[Records contained in a dataset]

--- START ---

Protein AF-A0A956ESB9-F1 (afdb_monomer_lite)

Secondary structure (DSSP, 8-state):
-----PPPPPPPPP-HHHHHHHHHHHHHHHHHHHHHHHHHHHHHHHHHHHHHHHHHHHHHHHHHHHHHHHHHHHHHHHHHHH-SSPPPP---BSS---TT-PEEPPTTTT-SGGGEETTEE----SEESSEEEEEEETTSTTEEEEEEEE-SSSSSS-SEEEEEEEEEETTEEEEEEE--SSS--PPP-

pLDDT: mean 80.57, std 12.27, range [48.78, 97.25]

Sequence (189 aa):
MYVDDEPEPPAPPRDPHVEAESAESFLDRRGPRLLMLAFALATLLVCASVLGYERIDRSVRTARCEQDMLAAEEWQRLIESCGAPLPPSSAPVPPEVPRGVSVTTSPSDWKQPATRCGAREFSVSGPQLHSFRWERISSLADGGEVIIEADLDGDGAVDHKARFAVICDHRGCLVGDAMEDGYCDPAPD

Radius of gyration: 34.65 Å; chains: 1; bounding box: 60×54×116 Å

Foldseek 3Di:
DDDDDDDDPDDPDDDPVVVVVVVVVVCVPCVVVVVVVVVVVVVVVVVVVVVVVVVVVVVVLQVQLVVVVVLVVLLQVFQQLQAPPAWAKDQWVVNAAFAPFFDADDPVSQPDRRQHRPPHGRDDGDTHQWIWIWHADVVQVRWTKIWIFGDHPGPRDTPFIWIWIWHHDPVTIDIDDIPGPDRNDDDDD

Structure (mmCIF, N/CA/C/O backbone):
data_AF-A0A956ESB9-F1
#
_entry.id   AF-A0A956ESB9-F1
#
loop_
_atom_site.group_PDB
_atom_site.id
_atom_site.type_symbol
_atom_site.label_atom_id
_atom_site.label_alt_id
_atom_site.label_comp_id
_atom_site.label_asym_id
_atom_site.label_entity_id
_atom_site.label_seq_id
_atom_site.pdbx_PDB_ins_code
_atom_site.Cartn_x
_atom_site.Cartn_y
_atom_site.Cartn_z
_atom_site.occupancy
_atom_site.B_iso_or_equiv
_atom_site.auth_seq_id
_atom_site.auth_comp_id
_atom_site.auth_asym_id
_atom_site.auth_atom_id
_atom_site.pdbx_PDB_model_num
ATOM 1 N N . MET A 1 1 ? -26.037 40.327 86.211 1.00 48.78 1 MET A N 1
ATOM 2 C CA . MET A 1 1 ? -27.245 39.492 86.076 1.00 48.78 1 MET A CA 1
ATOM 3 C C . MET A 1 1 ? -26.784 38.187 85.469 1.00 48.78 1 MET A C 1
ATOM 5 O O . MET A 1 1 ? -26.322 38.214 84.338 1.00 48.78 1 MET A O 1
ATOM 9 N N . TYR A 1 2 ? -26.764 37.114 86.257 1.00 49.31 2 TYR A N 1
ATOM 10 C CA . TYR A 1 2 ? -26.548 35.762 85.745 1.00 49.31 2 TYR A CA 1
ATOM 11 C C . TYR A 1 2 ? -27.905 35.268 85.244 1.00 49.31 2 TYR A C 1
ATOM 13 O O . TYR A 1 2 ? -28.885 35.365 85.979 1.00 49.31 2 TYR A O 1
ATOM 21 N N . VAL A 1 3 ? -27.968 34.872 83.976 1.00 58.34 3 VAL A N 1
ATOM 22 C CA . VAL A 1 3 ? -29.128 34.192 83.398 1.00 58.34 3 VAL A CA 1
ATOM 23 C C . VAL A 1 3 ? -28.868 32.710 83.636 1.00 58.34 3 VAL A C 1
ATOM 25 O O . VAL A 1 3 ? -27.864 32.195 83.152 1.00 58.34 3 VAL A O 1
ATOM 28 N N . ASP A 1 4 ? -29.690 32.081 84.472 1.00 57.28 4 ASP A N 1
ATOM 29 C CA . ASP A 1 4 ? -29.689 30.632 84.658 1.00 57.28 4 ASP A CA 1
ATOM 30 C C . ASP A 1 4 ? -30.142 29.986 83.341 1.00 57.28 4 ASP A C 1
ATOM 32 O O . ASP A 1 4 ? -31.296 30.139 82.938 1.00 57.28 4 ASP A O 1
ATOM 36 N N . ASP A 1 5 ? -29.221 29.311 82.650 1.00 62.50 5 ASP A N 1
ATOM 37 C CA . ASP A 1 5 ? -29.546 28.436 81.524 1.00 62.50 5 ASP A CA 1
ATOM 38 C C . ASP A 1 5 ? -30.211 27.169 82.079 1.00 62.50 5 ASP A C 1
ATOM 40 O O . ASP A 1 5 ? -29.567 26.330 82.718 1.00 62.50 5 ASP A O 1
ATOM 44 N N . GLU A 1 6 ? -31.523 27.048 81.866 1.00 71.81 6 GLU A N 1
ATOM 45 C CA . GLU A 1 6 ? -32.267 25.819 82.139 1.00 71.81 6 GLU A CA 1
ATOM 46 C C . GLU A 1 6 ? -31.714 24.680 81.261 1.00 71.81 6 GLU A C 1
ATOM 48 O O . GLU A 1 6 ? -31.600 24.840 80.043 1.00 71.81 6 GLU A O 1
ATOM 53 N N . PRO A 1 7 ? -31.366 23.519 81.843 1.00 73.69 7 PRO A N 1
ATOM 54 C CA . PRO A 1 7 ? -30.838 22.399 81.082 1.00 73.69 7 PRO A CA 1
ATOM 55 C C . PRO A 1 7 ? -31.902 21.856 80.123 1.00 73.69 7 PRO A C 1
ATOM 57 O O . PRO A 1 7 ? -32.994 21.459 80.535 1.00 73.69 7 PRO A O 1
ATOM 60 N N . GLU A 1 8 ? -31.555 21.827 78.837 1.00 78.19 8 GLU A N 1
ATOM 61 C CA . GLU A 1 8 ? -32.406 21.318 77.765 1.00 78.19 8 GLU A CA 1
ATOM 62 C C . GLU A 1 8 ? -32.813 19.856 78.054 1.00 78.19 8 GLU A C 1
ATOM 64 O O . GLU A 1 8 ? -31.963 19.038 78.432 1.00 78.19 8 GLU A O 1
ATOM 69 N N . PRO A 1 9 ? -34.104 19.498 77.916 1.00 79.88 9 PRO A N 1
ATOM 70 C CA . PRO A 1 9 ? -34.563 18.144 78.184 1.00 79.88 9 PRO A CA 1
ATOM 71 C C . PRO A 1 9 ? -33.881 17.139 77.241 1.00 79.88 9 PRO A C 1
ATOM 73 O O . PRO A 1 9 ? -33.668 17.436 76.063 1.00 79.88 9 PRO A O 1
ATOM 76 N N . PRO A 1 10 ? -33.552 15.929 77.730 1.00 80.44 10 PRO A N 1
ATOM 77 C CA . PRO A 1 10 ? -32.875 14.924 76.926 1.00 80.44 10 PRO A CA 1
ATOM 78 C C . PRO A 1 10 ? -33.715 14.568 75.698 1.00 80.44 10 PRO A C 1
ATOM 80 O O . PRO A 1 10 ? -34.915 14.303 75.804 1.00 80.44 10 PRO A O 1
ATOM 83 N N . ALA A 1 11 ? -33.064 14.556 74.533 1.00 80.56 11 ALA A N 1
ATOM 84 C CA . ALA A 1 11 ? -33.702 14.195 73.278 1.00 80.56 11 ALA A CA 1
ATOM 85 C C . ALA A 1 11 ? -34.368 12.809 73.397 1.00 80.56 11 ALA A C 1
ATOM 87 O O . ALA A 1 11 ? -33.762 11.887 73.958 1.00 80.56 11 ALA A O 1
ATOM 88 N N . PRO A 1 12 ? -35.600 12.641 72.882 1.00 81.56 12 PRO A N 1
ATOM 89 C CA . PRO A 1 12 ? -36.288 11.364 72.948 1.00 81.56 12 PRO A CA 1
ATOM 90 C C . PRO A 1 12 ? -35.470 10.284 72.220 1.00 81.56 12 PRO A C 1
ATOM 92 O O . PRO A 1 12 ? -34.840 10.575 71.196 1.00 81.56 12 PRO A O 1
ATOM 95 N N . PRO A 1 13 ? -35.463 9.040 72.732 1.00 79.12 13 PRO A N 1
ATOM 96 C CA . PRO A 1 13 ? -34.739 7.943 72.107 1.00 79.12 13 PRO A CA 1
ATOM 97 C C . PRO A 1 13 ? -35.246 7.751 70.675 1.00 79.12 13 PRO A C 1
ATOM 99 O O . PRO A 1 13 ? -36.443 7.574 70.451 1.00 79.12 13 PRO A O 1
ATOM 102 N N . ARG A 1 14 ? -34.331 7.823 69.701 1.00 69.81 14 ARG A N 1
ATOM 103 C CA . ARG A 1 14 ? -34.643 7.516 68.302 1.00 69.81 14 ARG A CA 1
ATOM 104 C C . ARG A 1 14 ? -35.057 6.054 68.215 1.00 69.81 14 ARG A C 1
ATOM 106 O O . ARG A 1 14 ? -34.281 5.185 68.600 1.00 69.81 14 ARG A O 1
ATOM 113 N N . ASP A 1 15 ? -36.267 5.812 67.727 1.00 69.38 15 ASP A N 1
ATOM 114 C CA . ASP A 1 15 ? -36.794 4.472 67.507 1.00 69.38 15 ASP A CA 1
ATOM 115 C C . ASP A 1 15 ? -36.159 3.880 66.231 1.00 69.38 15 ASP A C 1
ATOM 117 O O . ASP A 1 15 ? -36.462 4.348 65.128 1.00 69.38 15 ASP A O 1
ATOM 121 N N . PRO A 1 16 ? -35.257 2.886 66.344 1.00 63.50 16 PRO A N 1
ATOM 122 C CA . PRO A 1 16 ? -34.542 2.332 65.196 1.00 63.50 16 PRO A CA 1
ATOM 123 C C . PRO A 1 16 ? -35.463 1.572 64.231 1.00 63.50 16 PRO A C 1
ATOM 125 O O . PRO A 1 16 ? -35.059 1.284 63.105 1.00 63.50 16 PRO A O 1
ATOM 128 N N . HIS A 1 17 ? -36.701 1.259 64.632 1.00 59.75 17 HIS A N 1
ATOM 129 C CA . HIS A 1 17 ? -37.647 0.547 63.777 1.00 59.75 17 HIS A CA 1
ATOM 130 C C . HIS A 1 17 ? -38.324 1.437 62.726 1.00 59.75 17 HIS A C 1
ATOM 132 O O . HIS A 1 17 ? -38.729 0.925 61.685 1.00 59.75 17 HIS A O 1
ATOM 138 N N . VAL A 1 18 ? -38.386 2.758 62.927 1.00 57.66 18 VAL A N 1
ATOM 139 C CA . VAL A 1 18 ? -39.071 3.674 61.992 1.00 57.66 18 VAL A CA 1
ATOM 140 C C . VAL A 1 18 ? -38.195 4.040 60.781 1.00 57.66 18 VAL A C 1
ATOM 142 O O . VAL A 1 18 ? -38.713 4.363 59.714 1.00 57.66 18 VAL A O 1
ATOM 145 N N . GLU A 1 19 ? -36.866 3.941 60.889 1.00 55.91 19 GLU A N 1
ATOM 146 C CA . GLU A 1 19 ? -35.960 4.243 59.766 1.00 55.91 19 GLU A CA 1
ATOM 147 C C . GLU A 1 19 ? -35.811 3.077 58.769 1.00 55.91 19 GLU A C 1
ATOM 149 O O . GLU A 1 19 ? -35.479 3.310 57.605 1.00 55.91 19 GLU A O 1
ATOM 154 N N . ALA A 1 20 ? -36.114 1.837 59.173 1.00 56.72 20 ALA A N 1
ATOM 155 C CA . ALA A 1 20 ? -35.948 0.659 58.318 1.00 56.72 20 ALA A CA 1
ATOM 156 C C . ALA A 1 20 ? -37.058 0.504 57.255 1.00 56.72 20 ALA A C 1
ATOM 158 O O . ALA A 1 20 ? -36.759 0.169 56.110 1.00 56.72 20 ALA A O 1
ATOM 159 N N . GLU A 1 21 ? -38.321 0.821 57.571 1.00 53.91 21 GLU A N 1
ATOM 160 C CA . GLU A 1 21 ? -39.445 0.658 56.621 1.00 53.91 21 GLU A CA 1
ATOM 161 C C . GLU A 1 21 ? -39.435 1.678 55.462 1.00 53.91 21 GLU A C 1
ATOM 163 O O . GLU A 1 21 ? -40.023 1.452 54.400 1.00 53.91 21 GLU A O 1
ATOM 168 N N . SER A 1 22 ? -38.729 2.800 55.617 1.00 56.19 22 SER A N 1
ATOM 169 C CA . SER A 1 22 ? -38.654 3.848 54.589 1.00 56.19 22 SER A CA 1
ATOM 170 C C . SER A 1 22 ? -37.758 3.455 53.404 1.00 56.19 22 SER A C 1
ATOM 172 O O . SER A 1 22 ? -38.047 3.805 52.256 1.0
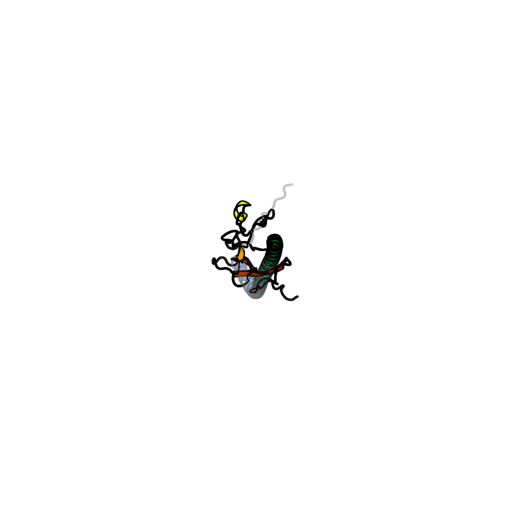0 56.19 22 SER A O 1
ATOM 174 N N . ALA A 1 23 ? -36.700 2.676 53.651 1.00 56.38 23 ALA A N 1
ATOM 175 C CA . ALA A 1 23 ? -35.727 2.311 52.622 1.00 56.38 23 ALA A CA 1
ATOM 176 C C . ALA A 1 23 ? -36.267 1.266 51.628 1.00 56.38 23 ALA A C 1
ATOM 178 O O . ALA A 1 23 ? -35.984 1.350 50.430 1.00 56.38 23 ALA A O 1
ATOM 179 N N . GLU A 1 24 ? -37.087 0.318 52.090 1.00 57.22 24 GLU A N 1
ATOM 180 C CA . GLU A 1 24 ? -37.598 -0.767 51.242 1.00 57.22 24 GLU A CA 1
ATOM 181 C C . GLU A 1 24 ? -38.722 -0.299 50.301 1.00 57.22 24 GLU A C 1
ATOM 183 O O . GLU A 1 24 ? -38.740 -0.659 49.123 1.00 57.22 24 GLU A O 1
ATOM 188 N N . SER A 1 25 ? -39.600 0.608 50.753 1.00 58.94 25 SER A N 1
ATOM 189 C CA . SER A 1 25 ? -40.683 1.146 49.907 1.00 58.94 25 SER A CA 1
ATOM 190 C C . SER A 1 25 ? -40.184 2.058 48.773 1.00 58.94 25 SER A C 1
ATOM 192 O O . SER A 1 25 ? -40.840 2.211 47.735 1.00 58.94 25 SER A O 1
ATOM 194 N N . PHE A 1 26 ? -39.002 2.659 48.945 1.00 54.91 26 PHE A N 1
ATOM 195 C CA . PHE A 1 26 ? -38.412 3.557 47.955 1.00 54.91 26 PHE A CA 1
ATOM 196 C C . PHE A 1 26 ? -37.800 2.797 46.770 1.00 54.91 26 PHE A C 1
ATOM 198 O O . PHE A 1 26 ? -37.851 3.276 45.630 1.00 54.91 26 PHE A O 1
ATOM 205 N N . LEU A 1 27 ? -37.269 1.597 47.024 1.00 58.94 27 LEU A N 1
ATOM 206 C CA . LEU A 1 27 ? -36.741 0.701 45.995 1.00 58.94 27 LEU A CA 1
ATOM 207 C C . LEU A 1 27 ? -37.862 0.108 45.125 1.00 58.94 27 LEU A C 1
ATOM 209 O O . LEU A 1 27 ? -37.694 0.008 43.908 1.00 58.94 27 LEU A O 1
ATOM 213 N N . ASP A 1 28 ? -39.031 -0.167 45.705 1.00 67.00 28 ASP A N 1
ATOM 214 C CA . ASP A 1 28 ? -40.118 -0.887 45.031 1.00 67.00 28 ASP A CA 1
ATOM 215 C C . ASP A 1 28 ? -40.805 -0.076 43.905 1.00 67.00 28 ASP A C 1
ATOM 217 O O . ASP A 1 28 ? -41.089 -0.588 42.822 1.00 67.00 28 ASP A O 1
ATOM 221 N N . ARG A 1 29 ? -40.992 1.245 44.069 1.00 68.50 29 ARG A N 1
ATOM 222 C CA . ARG A 1 29 ? -41.645 2.080 43.028 1.00 68.50 29 ARG A CA 1
ATOM 223 C C . ARG A 1 29 ? -40.711 2.672 41.976 1.00 68.50 29 ARG A C 1
ATOM 225 O O . ARG A 1 29 ? -41.174 3.038 40.892 1.00 68.50 29 ARG A O 1
ATOM 232 N N . ARG A 1 30 ? -39.419 2.837 42.277 1.00 75.62 30 ARG A N 1
ATOM 233 C CA . ARG A 1 30 ? -38.448 3.465 41.353 1.00 75.62 30 ARG A CA 1
ATOM 234 C C . ARG A 1 30 ? -37.533 2.461 40.654 1.00 75.62 30 ARG A C 1
ATOM 236 O O . ARG A 1 30 ? -37.027 2.791 39.579 1.00 75.62 30 ARG A O 1
ATOM 243 N N . GLY A 1 31 ? -37.395 1.249 41.194 1.00 80.31 31 GLY A N 1
ATOM 244 C CA . GLY A 1 31 ? -36.594 0.159 40.632 1.00 80.31 31 GLY A CA 1
ATOM 245 C C . GLY A 1 31 ? -36.803 -0.089 39.130 1.00 80.31 31 GLY A C 1
ATOM 246 O O . GLY A 1 31 ? -35.832 0.005 38.376 1.00 80.31 31 GLY A O 1
ATOM 247 N N . PRO A 1 32 ? -38.038 -0.311 38.635 1.00 87.75 32 PRO A N 1
ATOM 248 C CA . PRO A 1 32 ? -38.239 -0.673 37.229 1.00 87.75 32 PRO A CA 1
ATOM 249 C C . PRO A 1 32 ? -37.918 0.467 36.252 1.00 87.75 32 PRO A C 1
ATOM 251 O O . PRO A 1 32 ? -37.432 0.220 35.150 1.00 87.75 32 PRO A O 1
ATOM 254 N N . ARG A 1 33 ? -38.133 1.732 36.644 1.00 88.19 33 ARG A N 1
ATOM 255 C CA . ARG A 1 33 ? -37.817 2.890 35.787 1.00 88.19 33 ARG A CA 1
ATOM 256 C C . ARG A 1 33 ? -36.315 3.120 35.671 1.00 88.19 33 ARG A C 1
ATOM 258 O O . ARG A 1 33 ? -35.834 3.393 34.575 1.00 88.19 33 ARG A O 1
ATOM 265 N N . LEU A 1 34 ? -35.586 2.991 36.780 1.00 88.69 34 LEU A N 1
ATOM 266 C CA . LEU A 1 34 ? -34.125 3.087 36.780 1.00 88.69 34 LEU A CA 1
ATOM 267 C C . LEU A 1 34 ? -33.497 1.949 35.968 1.00 88.69 34 LEU A C 1
ATOM 269 O O . LEU A 1 34 ? -32.579 2.205 35.194 1.00 88.69 34 LEU A O 1
ATOM 273 N N . LEU A 1 35 ? -34.037 0.730 36.072 1.00 89.69 35 LEU A N 1
ATOM 274 C CA . LEU A 1 35 ? -33.574 -0.415 35.288 1.00 89.69 35 LEU A CA 1
ATOM 275 C C . LEU A 1 35 ? -33.789 -0.205 33.780 1.00 89.69 35 LEU A C 1
ATOM 277 O O . LEU A 1 35 ? -32.865 -0.413 32.997 1.00 89.69 35 LEU A O 1
ATOM 281 N N . MET A 1 36 ? -34.974 0.262 33.365 1.00 93.38 36 MET A N 1
ATOM 282 C CA . MET A 1 36 ? -35.233 0.556 31.949 1.00 93.38 36 MET A CA 1
ATOM 283 C C . MET A 1 36 ? -34.343 1.683 31.415 1.00 93.38 36 MET A C 1
ATOM 285 O O . MET A 1 36 ? -33.826 1.571 30.306 1.00 93.38 36 MET A O 1
ATOM 289 N N . LEU A 1 37 ? -34.119 2.742 32.202 1.00 94.81 37 LEU A N 1
ATOM 290 C CA . LEU A 1 37 ? -33.213 3.826 31.819 1.00 94.81 37 LEU A CA 1
ATOM 291 C C . LEU A 1 37 ? -31.774 3.315 31.656 1.00 94.81 37 LEU A C 1
ATOM 293 O O . LEU A 1 37 ? -31.121 3.637 30.668 1.00 94.81 37 LEU A O 1
ATOM 297 N N . ALA A 1 38 ? -31.295 2.494 32.594 1.00 94.81 38 ALA A N 1
ATOM 298 C CA . ALA A 1 38 ? -29.962 1.904 32.530 1.00 94.81 38 ALA A CA 1
ATOM 299 C C . ALA A 1 38 ? -29.798 1.002 31.297 1.00 94.81 38 ALA A C 1
ATOM 301 O O . ALA A 1 38 ? -28.787 1.091 30.604 1.00 94.81 38 ALA A O 1
ATOM 302 N N . PHE A 1 39 ? -30.809 0.190 30.974 1.00 96.19 39 PHE A N 1
ATOM 303 C CA . PHE A 1 39 ? -30.790 -0.673 29.793 1.00 96.19 39 PHE A CA 1
ATOM 304 C C . PHE A 1 39 ? -30.795 0.128 28.483 1.00 96.19 39 PHE A C 1
ATOM 306 O O . PHE A 1 39 ? -30.032 -0.169 27.562 1.00 96.19 39 PHE A O 1
ATOM 313 N N . ALA A 1 40 ? -31.616 1.179 28.406 1.00 96.75 40 ALA A N 1
ATOM 314 C CA . ALA A 1 40 ? -31.646 2.074 27.254 1.00 96.75 40 ALA A CA 1
ATOM 315 C C . ALA A 1 40 ? -30.302 2.795 27.069 1.00 96.75 40 ALA A C 1
ATOM 317 O O . ALA A 1 40 ? -29.779 2.840 25.958 1.00 96.75 40 ALA A O 1
ATOM 318 N N . LEU A 1 41 ? -29.705 3.296 28.154 1.00 97.25 41 LEU A N 1
ATOM 319 C CA . LEU A 1 41 ? -28.400 3.955 28.112 1.00 97.25 41 LEU A CA 1
ATOM 320 C C . LEU A 1 41 ? -27.284 2.986 27.694 1.00 97.25 41 LEU A C 1
ATOM 322 O O . LEU A 1 41 ? -26.458 3.336 26.856 1.00 97.25 41 LEU A O 1
ATOM 326 N N . ALA A 1 42 ? -27.281 1.761 28.227 1.00 97.25 42 ALA A N 1
ATOM 327 C CA . ALA A 1 42 ? -26.323 0.728 27.841 1.00 97.25 42 ALA A CA 1
ATOM 328 C C . ALA A 1 42 ? -26.450 0.367 26.354 1.00 97.25 42 ALA A C 1
ATOM 330 O O . ALA A 1 42 ? -25.446 0.268 25.654 1.00 97.25 42 ALA A O 1
ATOM 331 N N . THR A 1 43 ? -27.681 0.246 25.851 1.00 97.19 43 THR A N 1
ATOM 332 C CA . THR A 1 43 ? -27.942 -0.027 24.431 1.00 97.19 43 THR A CA 1
ATOM 333 C C . THR A 1 43 ? -27.442 1.120 23.550 1.00 97.19 43 THR A C 1
ATOM 335 O O . THR A 1 43 ? -26.757 0.880 22.561 1.00 97.19 43 THR A O 1
ATOM 338 N N . LEU A 1 44 ? -27.713 2.373 23.933 1.00 96.81 44 LEU A N 1
ATOM 339 C CA . LEU A 1 44 ? -27.220 3.552 23.216 1.00 96.81 44 LEU A CA 1
ATOM 340 C C . LEU A 1 44 ? -25.690 3.626 23.202 1.00 96.81 44 LEU A C 1
ATOM 342 O O . LEU A 1 44 ? -25.117 3.963 22.169 1.00 96.81 44 LEU A O 1
ATOM 346 N N . LEU A 1 45 ? -25.029 3.281 24.312 1.00 97.12 45 LEU A N 1
ATOM 347 C CA . LEU A 1 45 ? -23.568 3.219 24.384 1.00 97.12 45 LEU A CA 1
ATOM 348 C C . LEU A 1 45 ? -23.005 2.165 23.426 1.00 97.12 45 LEU A C 1
ATOM 350 O O . LEU A 1 45 ? -22.099 2.480 22.662 1.00 97.12 45 LEU A O 1
ATOM 354 N N . VAL A 1 46 ? -23.575 0.955 23.403 1.00 96.25 46 VAL A N 1
ATOM 355 C CA . VAL A 1 46 ? -23.153 -0.103 22.470 1.00 96.25 46 VAL A CA 1
ATOM 356 C C . VAL A 1 46 ? -23.363 0.331 21.017 1.00 96.25 46 VAL A C 1
ATOM 358 O O . VAL A 1 46 ? -22.438 0.226 20.214 1.00 96.25 46 VAL A O 1
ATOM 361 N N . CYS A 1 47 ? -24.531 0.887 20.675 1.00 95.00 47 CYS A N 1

--- END ---

◆ **Work order**
Reproduce only the lines above, starting at the line with "ATOM 155 C CA" and ending at the line with "ATOM 159 N N", exactly as written.

◆ **Exercise response**
ATOM 155 C CA . ALA A 1 20 ? -35.948 0.659 58.318 1.00 56.72 20 ALA A CA 1
ATOM 156 C C . ALA A 1 20 ? -37.058 0.504 57.255 1.00 56.72 20 ALA A C 1
ATOM 158 O O . ALA A 1 20 ? -36.759 0.169 56.110 1.00 56.72 20 ALA A O 1
ATOM 159 N N . GLU A 1 21 ? -38.321 0.821 57.571 1.00 53.91 21 GLU A N 1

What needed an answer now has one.